In addition, the estimated travel time and the most likely route can be determined based on a number of different factors, such as, for example (i) historical information of the driver with respect to previously routes driven (which can be stored in a driver database 116 and/or a historical database), (ii) current traffic conditions, (iii) the date and/or time of day (e.g., morning, afternoon, late night, rush hour time, etc.), (iv) current weather conditions, (v) mapping information from a map database (e.g., what type of roadways are nearby, tunnels, bridges, one way streets, etc.), (vi) the current location 113 of the driver and the pickup location 123 (e.g., what neighborhoods the locations are in), and other information (e.g., street speed limits, train schedules, city event calendars, construction zones, etc.). Such information can be received or retrieved from other sources (e.g., information 111). For example, the pickup determination component 114 can determine the estimated travel time from point A (the destination location of an in-use driver) to point B (pickup location 123 of the requesting user) at 7 pm on a weekday when it is currently raining in San Francisco, Calif., to be longer than the estimated travel time for the same points A and B on a Saturday at 10 am on a sunny day.

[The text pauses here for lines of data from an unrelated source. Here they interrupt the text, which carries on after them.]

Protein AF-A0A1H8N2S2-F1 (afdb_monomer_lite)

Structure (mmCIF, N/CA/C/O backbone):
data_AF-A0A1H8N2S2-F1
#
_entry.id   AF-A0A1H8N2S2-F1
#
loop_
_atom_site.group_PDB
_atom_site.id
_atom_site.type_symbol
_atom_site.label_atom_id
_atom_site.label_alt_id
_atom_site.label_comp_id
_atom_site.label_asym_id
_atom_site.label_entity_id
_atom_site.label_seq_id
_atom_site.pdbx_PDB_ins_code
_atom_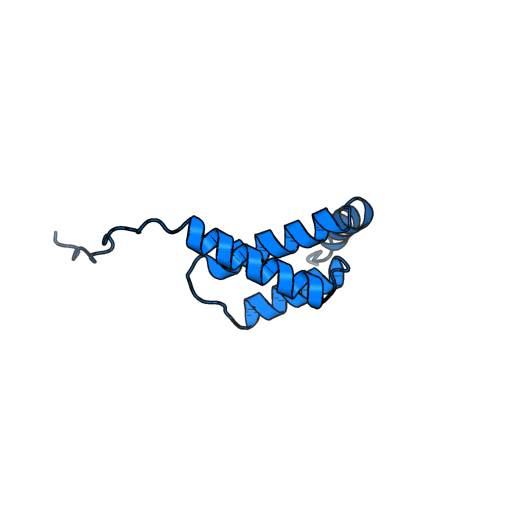site.Cartn_x
_atom_site.Cartn_y
_atom_site.Cartn_z
_atom_site.occupancy
_atom_site.B_iso_or_equiv
_atom_site.auth_seq_id
_atom_site.auth_comp_id
_atom_site.auth_asym_id
_atom_site.auth_atom_id
_atom_site.pdbx_PDB_model_num
ATOM 1 N N . MET A 1 1 ? -21.318 -27.434 -14.359 1.00 37.22 1 MET A N 1
ATOM 2 C CA . MET A 1 1 ? -19.907 -26.992 -14.448 1.00 37.22 1 MET A CA 1
ATOM 3 C C . MET A 1 1 ? -19.875 -25.468 -14.367 1.00 37.22 1 MET A C 1
ATOM 5 O O . MET A 1 1 ? -20.130 -24.808 -15.367 1.00 37.22 1 MET A O 1
ATOM 9 N N . GLN A 1 2 ? -19.665 -24.911 -13.171 1.00 47.34 2 GLN A N 1
ATOM 10 C CA . GLN A 1 2 ? -19.586 -23.462 -12.944 1.00 47.34 2 GLN A CA 1
ATOM 11 C C . GLN A 1 2 ? -18.260 -22.936 -13.529 1.00 47.34 2 GLN A C 1
ATOM 13 O O . GLN A 1 2 ? -17.192 -23.424 -13.164 1.00 47.34 2 GLN A O 1
ATOM 18 N N . ARG A 1 3 ? -18.303 -21.983 -14.469 1.00 43.25 3 ARG A N 1
ATOM 19 C CA . ARG A 1 3 ? -17.097 -21.363 -15.053 1.00 43.25 3 ARG A CA 1
ATOM 20 C C . ARG A 1 3 ? -16.529 -20.307 -14.098 1.00 43.25 3 ARG A C 1
ATOM 22 O O . ARG A 1 3 ? -16.826 -19.127 -14.236 1.00 43.25 3 ARG A O 1
ATOM 29 N N . SER A 1 4 ? -15.683 -20.722 -13.163 1.00 49.00 4 SER A N 1
ATOM 30 C CA . SER A 1 4 ? -15.052 -19.845 -12.160 1.00 49.00 4 SER A CA 1
ATOM 31 C C . SER A 1 4 ? -13.778 -19.116 -12.639 1.00 49.00 4 SER A C 1
ATOM 33 O O . SER A 1 4 ? -12.875 -18.897 -11.842 1.00 49.00 4 SER A O 1
ATOM 35 N N . ALA A 1 5 ? -13.635 -18.755 -13.922 1.00 55.78 5 ALA A N 1
ATOM 36 C CA . ALA A 1 5 ? -12.314 -18.392 -14.472 1.00 55.78 5 ALA A CA 1
ATOM 37 C C . ALA A 1 5 ? -12.266 -17.172 -15.414 1.00 55.78 5 ALA A C 1
ATOM 39 O O . ALA A 1 5 ? -11.509 -17.187 -16.381 1.00 55.78 5 ALA A O 1
ATOM 40 N N . GLN A 1 6 ? -13.032 -16.101 -15.170 1.00 54.12 6 GLN A N 1
ATOM 41 C CA . GLN A 1 6 ? -12.938 -14.887 -16.009 1.00 54.12 6 GLN A CA 1
ATOM 42 C C . GLN A 1 6 ? -12.634 -13.575 -15.271 1.00 54.12 6 GLN A C 1
ATOM 44 O O . GLN A 1 6 ? -12.848 -12.506 -15.828 1.00 54.12 6 GLN A O 1
ATOM 49 N N . TYR A 1 7 ? -12.034 -13.619 -14.078 1.00 51.97 7 TYR A N 1
ATOM 50 C CA . TYR A 1 7 ? -11.437 -12.413 -13.476 1.00 51.97 7 TYR A CA 1
ATOM 51 C C . TYR A 1 7 ? -10.041 -12.085 -14.045 1.00 51.97 7 TYR A C 1
ATOM 53 O O . TYR A 1 7 ? -9.627 -10.930 -14.057 1.00 51.97 7 TYR A O 1
ATOM 61 N N . PHE A 1 8 ? -9.332 -13.070 -14.608 1.00 54.38 8 PHE A N 1
ATOM 62 C CA . PHE A 1 8 ? -7.962 -12.904 -15.114 1.00 54.38 8 PHE A CA 1
ATOM 63 C C . PHE A 1 8 ? -7.777 -11.922 -16.295 1.00 54.38 8 PHE A C 1
ATOM 65 O O . PHE A 1 8 ? -6.793 -11.179 -16.269 1.00 54.38 8 PHE A O 1
ATOM 72 N N . PRO A 1 9 ? -8.661 -11.851 -17.315 1.00 54.00 9 PRO A N 1
ATOM 73 C CA . PRO A 1 9 ? -8.442 -10.953 -18.454 1.00 54.00 9 PRO A CA 1
ATOM 74 C C . PRO A 1 9 ? -8.587 -9.474 -18.075 1.00 54.00 9 PRO A C 1
ATOM 76 O O . PRO A 1 9 ? -7.849 -8.627 -18.579 1.00 54.00 9 PRO A O 1
ATOM 79 N N . PHE A 1 10 ? -9.522 -9.161 -17.173 1.00 55.28 10 PHE A N 1
ATOM 80 C CA . PHE A 1 10 ? -9.795 -7.790 -16.745 1.00 55.28 10 PHE A CA 1
ATOM 81 C C . PHE A 1 10 ? -8.640 -7.230 -15.913 1.00 55.28 10 PHE A C 1
ATOM 83 O O . PHE A 1 10 ? -8.151 -6.139 -16.205 1.00 55.28 10 PHE A O 1
ATOM 90 N N . THR A 1 11 ? -8.128 -8.008 -14.957 1.00 55.41 11 THR A N 1
ATOM 91 C CA . THR A 1 11 ? -6.993 -7.590 -14.126 1.00 55.41 11 THR A CA 1
ATOM 92 C C . THR A 1 11 ? -5.707 -7.472 -14.948 1.00 55.41 11 THR A C 1
ATOM 94 O O . THR A 1 11 ? -4.974 -6.500 -14.781 1.00 55.41 11 THR A O 1
ATOM 97 N N . GLN A 1 12 ? -5.451 -8.375 -15.908 1.00 58.22 12 GLN A N 1
ATOM 98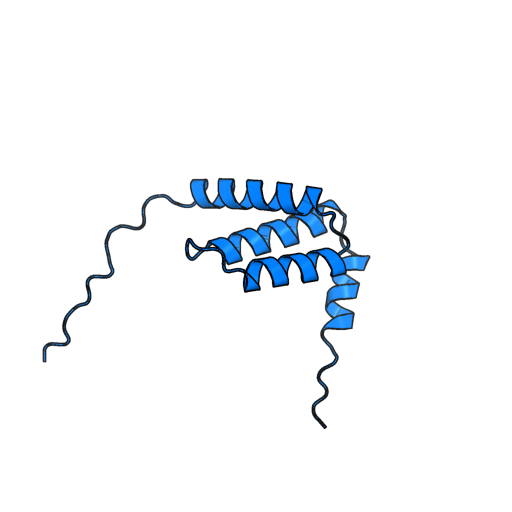 C CA . GLN A 1 12 ? -4.286 -8.263 -16.802 1.00 58.22 12 GLN A CA 1
ATOM 99 C C . GLN A 1 12 ? -4.333 -7.026 -17.701 1.00 58.22 12 GLN A C 1
ATOM 101 O O . GLN A 1 12 ? -3.294 -6.415 -17.946 1.00 58.22 12 GLN A O 1
ATOM 106 N N . ARG A 1 13 ? -5.516 -6.634 -18.187 1.00 59.66 13 ARG A N 1
ATOM 107 C CA . ARG A 1 13 ? -5.660 -5.432 -19.018 1.00 59.66 13 ARG A CA 1
ATOM 108 C C . ARG A 1 13 ? -5.333 -4.167 -18.231 1.00 59.66 13 ARG A C 1
ATOM 110 O O . ARG A 1 13 ? -4.588 -3.330 -18.725 1.00 59.66 13 ARG A O 1
ATOM 117 N N . ILE A 1 14 ? -5.806 -4.087 -16.986 1.00 59.91 14 ILE A N 1
ATOM 118 C CA . ILE A 1 14 ? -5.450 -3.005 -16.060 1.00 59.91 14 ILE A CA 1
ATOM 119 C C . ILE A 1 14 ? -3.935 -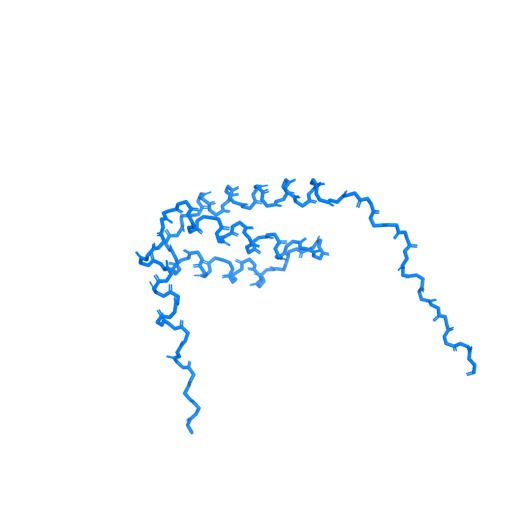2.991 -15.834 1.00 59.91 14 ILE A C 1
ATOM 121 O O . ILE A 1 14 ? -3.319 -1.942 -15.938 1.00 59.91 14 ILE A O 1
ATOM 125 N N . CYS A 1 15 ? -3.305 -4.146 -15.605 1.00 60.41 15 CYS A N 1
ATOM 126 C CA . CYS A 1 15 ? -1.854 -4.214 -15.401 1.00 60.41 15 CYS A CA 1
ATOM 127 C C . CYS A 1 15 ? -1.040 -3.785 -16.626 1.00 60.41 15 CYS A C 1
ATOM 129 O O . CYS A 1 15 ? 0.017 -3.181 -16.467 1.00 60.41 15 CYS A O 1
ATOM 131 N N . ARG A 1 16 ? -1.498 -4.140 -17.832 1.00 60.91 16 ARG A N 1
ATOM 132 C CA . ARG A 1 16 ? -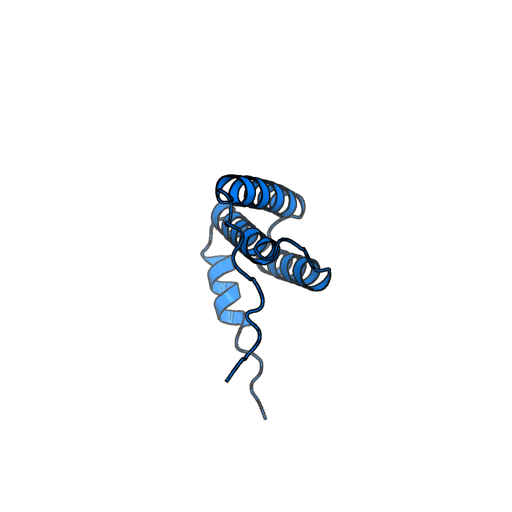0.787 -3.869 -19.087 1.00 60.91 16 ARG A CA 1
ATOM 133 C C . ARG A 1 16 ? -0.913 -2.412 -19.519 1.00 60.91 16 ARG A C 1
ATOM 135 O O . ARG A 1 16 ? 0.048 -1.853 -20.035 1.00 60.91 16 ARG A O 1
ATOM 142 N N . ASP A 1 17 ? -2.086 -1.822 -19.312 1.00 69.75 17 ASP A N 1
ATOM 143 C CA . ASP A 1 17 ? -2.398 -0.486 -19.814 1.00 69.75 17 ASP A CA 1
ATOM 144 C C . ASP A 1 17 ? -2.156 0.605 -18.733 1.00 69.75 17 ASP A C 1
ATOM 146 O O . ASP A 1 17 ? -2.124 1.792 -19.053 1.00 69.75 17 ASP A O 1
ATOM 150 N N . ALA A 1 18 ? -1.937 0.234 -17.458 1.00 73.56 18 ALA A N 1
ATOM 151 C CA . ALA A 1 18 ? -1.695 1.175 -16.357 1.00 73.56 18 ALA A CA 1
ATOM 152 C C . ALA A 1 18 ? -0.207 1.472 -16.101 1.00 73.56 18 ALA A C 1
ATOM 154 O O . ALA A 1 18 ? 0.639 0.582 -15.985 1.00 73.56 18 ALA A O 1
ATOM 155 N N . SER A 1 19 ? 0.099 2.756 -15.893 1.00 83.19 19 SER A N 1
ATOM 156 C CA . SER A 1 19 ? 1.425 3.215 -15.465 1.00 83.19 19 SER A CA 1
ATOM 157 C C . SER A 1 19 ? 1.806 2.679 -14.074 1.00 83.19 19 SER A C 1
ATOM 159 O O . SER A 1 19 ? 0.945 2.289 -13.285 1.00 83.19 19 SER A O 1
ATOM 161 N N . ALA A 1 20 ? 3.099 2.687 -13.727 1.00 82.94 20 ALA A N 1
ATOM 162 C CA . ALA A 1 20 ? 3.551 2.345 -12.372 1.00 82.94 20 ALA A CA 1
ATOM 163 C C . ALA A 1 20 ? 2.840 3.176 -11.292 1.00 82.94 20 ALA A C 1
ATOM 165 O O . ALA A 1 20 ? 2.312 2.614 -10.338 1.00 82.94 20 ALA A O 1
ATOM 166 N N . ALA A 1 21 ? 2.717 4.489 -11.502 1.00 85.19 21 ALA A N 1
ATOM 167 C CA . ALA A 1 21 ? 2.024 5.381 -10.578 1.00 85.19 21 ALA A CA 1
ATOM 168 C C . ALA A 1 21 ? 0.548 4.997 -10.386 1.00 85.19 21 ALA A C 1
ATOM 170 O O . ALA A 1 21 ? 0.064 4.949 -9.259 1.00 85.19 21 ALA A O 1
ATOM 171 N N . THR A 1 22 ? -0.152 4.653 -11.471 1.00 85.00 22 THR A N 1
ATOM 172 C CA . THR A 1 22 ? -1.551 4.203 -11.417 1.00 85.00 22 THR A CA 1
ATOM 173 C C . THR A 1 22 ? -1.693 2.903 -10.625 1.00 85.00 22 THR A C 1
ATOM 175 O O . THR A 1 22 ? -2.618 2.757 -9.832 1.00 85.00 22 THR A O 1
ATOM 178 N N . ARG A 1 23 ? -0.757 1.962 -10.786 1.00 87.12 23 ARG A N 1
ATOM 179 C CA . ARG A 1 23 ? -0.762 0.690 -10.046 1.00 87.12 23 ARG A CA 1
ATOM 180 C C . ARG A 1 23 ? -0.565 0.920 -8.545 1.00 87.12 23 ARG A C 1
ATOM 182 O O . ARG A 1 23 ? -1.267 0.314 -7.740 1.00 87.12 23 ARG A O 1
ATOM 189 N N . VAL A 1 24 ? 0.304 1.859 -8.170 1.00 89.56 24 VAL A N 1
ATOM 190 C CA . VAL A 1 24 ? 0.482 2.279 -6.771 1.00 89.56 24 VAL A CA 1
ATOM 191 C C . VAL A 1 24 ? -0.769 2.978 -6.224 1.00 89.56 24 VAL A C 1
ATOM 193 O O . VAL A 1 24 ? -1.164 2.702 -5.095 1.00 89.56 24 VAL A O 1
ATOM 196 N N . GLN A 1 25 ? -1.435 3.826 -7.014 1.00 88.12 25 GLN A N 1
ATOM 197 C CA . GLN A 1 25 ? -2.693 4.472 -6.610 1.00 88.12 25 GLN A CA 1
ATOM 198 C C . GLN A 1 25 ? -3.818 3.464 -6.346 1.00 88.12 25 GLN A C 1
ATOM 200 O O . GLN A 1 25 ? -4.580 3.639 -5.401 1.00 88.12 25 GLN A O 1
ATOM 205 N N . ILE A 1 26 ? -3.906 2.387 -7.130 1.00 87.81 26 ILE A N 1
ATOM 206 C CA . ILE A 1 26 ? -4.885 1.315 -6.887 1.00 87.81 26 ILE A CA 1
ATOM 207 C C . ILE A 1 26 ? -4.634 0.657 -5.522 1.00 87.81 26 ILE A C 1
ATOM 209 O O . ILE A 1 26 ? -5.578 0.452 -4.763 1.00 87.81 26 ILE A O 1
ATOM 213 N N . ILE A 1 27 ? -3.373 0.368 -5.179 1.00 91.00 27 ILE A N 1
ATOM 214 C CA . ILE A 1 27 ? -3.015 -0.180 -3.859 1.00 91.00 27 ILE A CA 1
ATOM 215 C C . ILE A 1 27 ? -3.356 0.798 -2.736 1.00 91.00 27 ILE A C 1
ATOM 217 O O . ILE A 1 27 ? -3.861 0.384 -1.699 1.00 91.00 27 ILE A O 1
ATOM 221 N N . GLU A 1 28 ? -3.111 2.089 -2.937 1.00 91.12 28 GLU A N 1
ATOM 222 C CA . GLU A 1 28 ? -3.473 3.127 -1.971 1.00 91.12 28 GLU A CA 1
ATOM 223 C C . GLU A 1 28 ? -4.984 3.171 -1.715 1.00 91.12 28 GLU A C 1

For the driver with the occupied service state 131, if the determined distance and/or estimated travel time from the destination location to the pickup location 123 is within a threshold distance and/or threshold estimated travel time, the pickup determination component 114 can identify that driver as being a candidate for providing transport to a particular transport request or grouping of transport requests. The threshold distance and/or the threshold estimated travel time can also be configured by an administrator of system 100 via the administrator interface 160.

For the driver with the tentatively assigned service state 131, the driver tracking 112 can monitor, via the driver device interface 130, time or distance from when the particular driver was assigned a transport request. If the time or distance from when the driver was assigned a transport request is less than the threshold, then their particular driver can also be deemed as a candidate for a transport request or group of transport requests.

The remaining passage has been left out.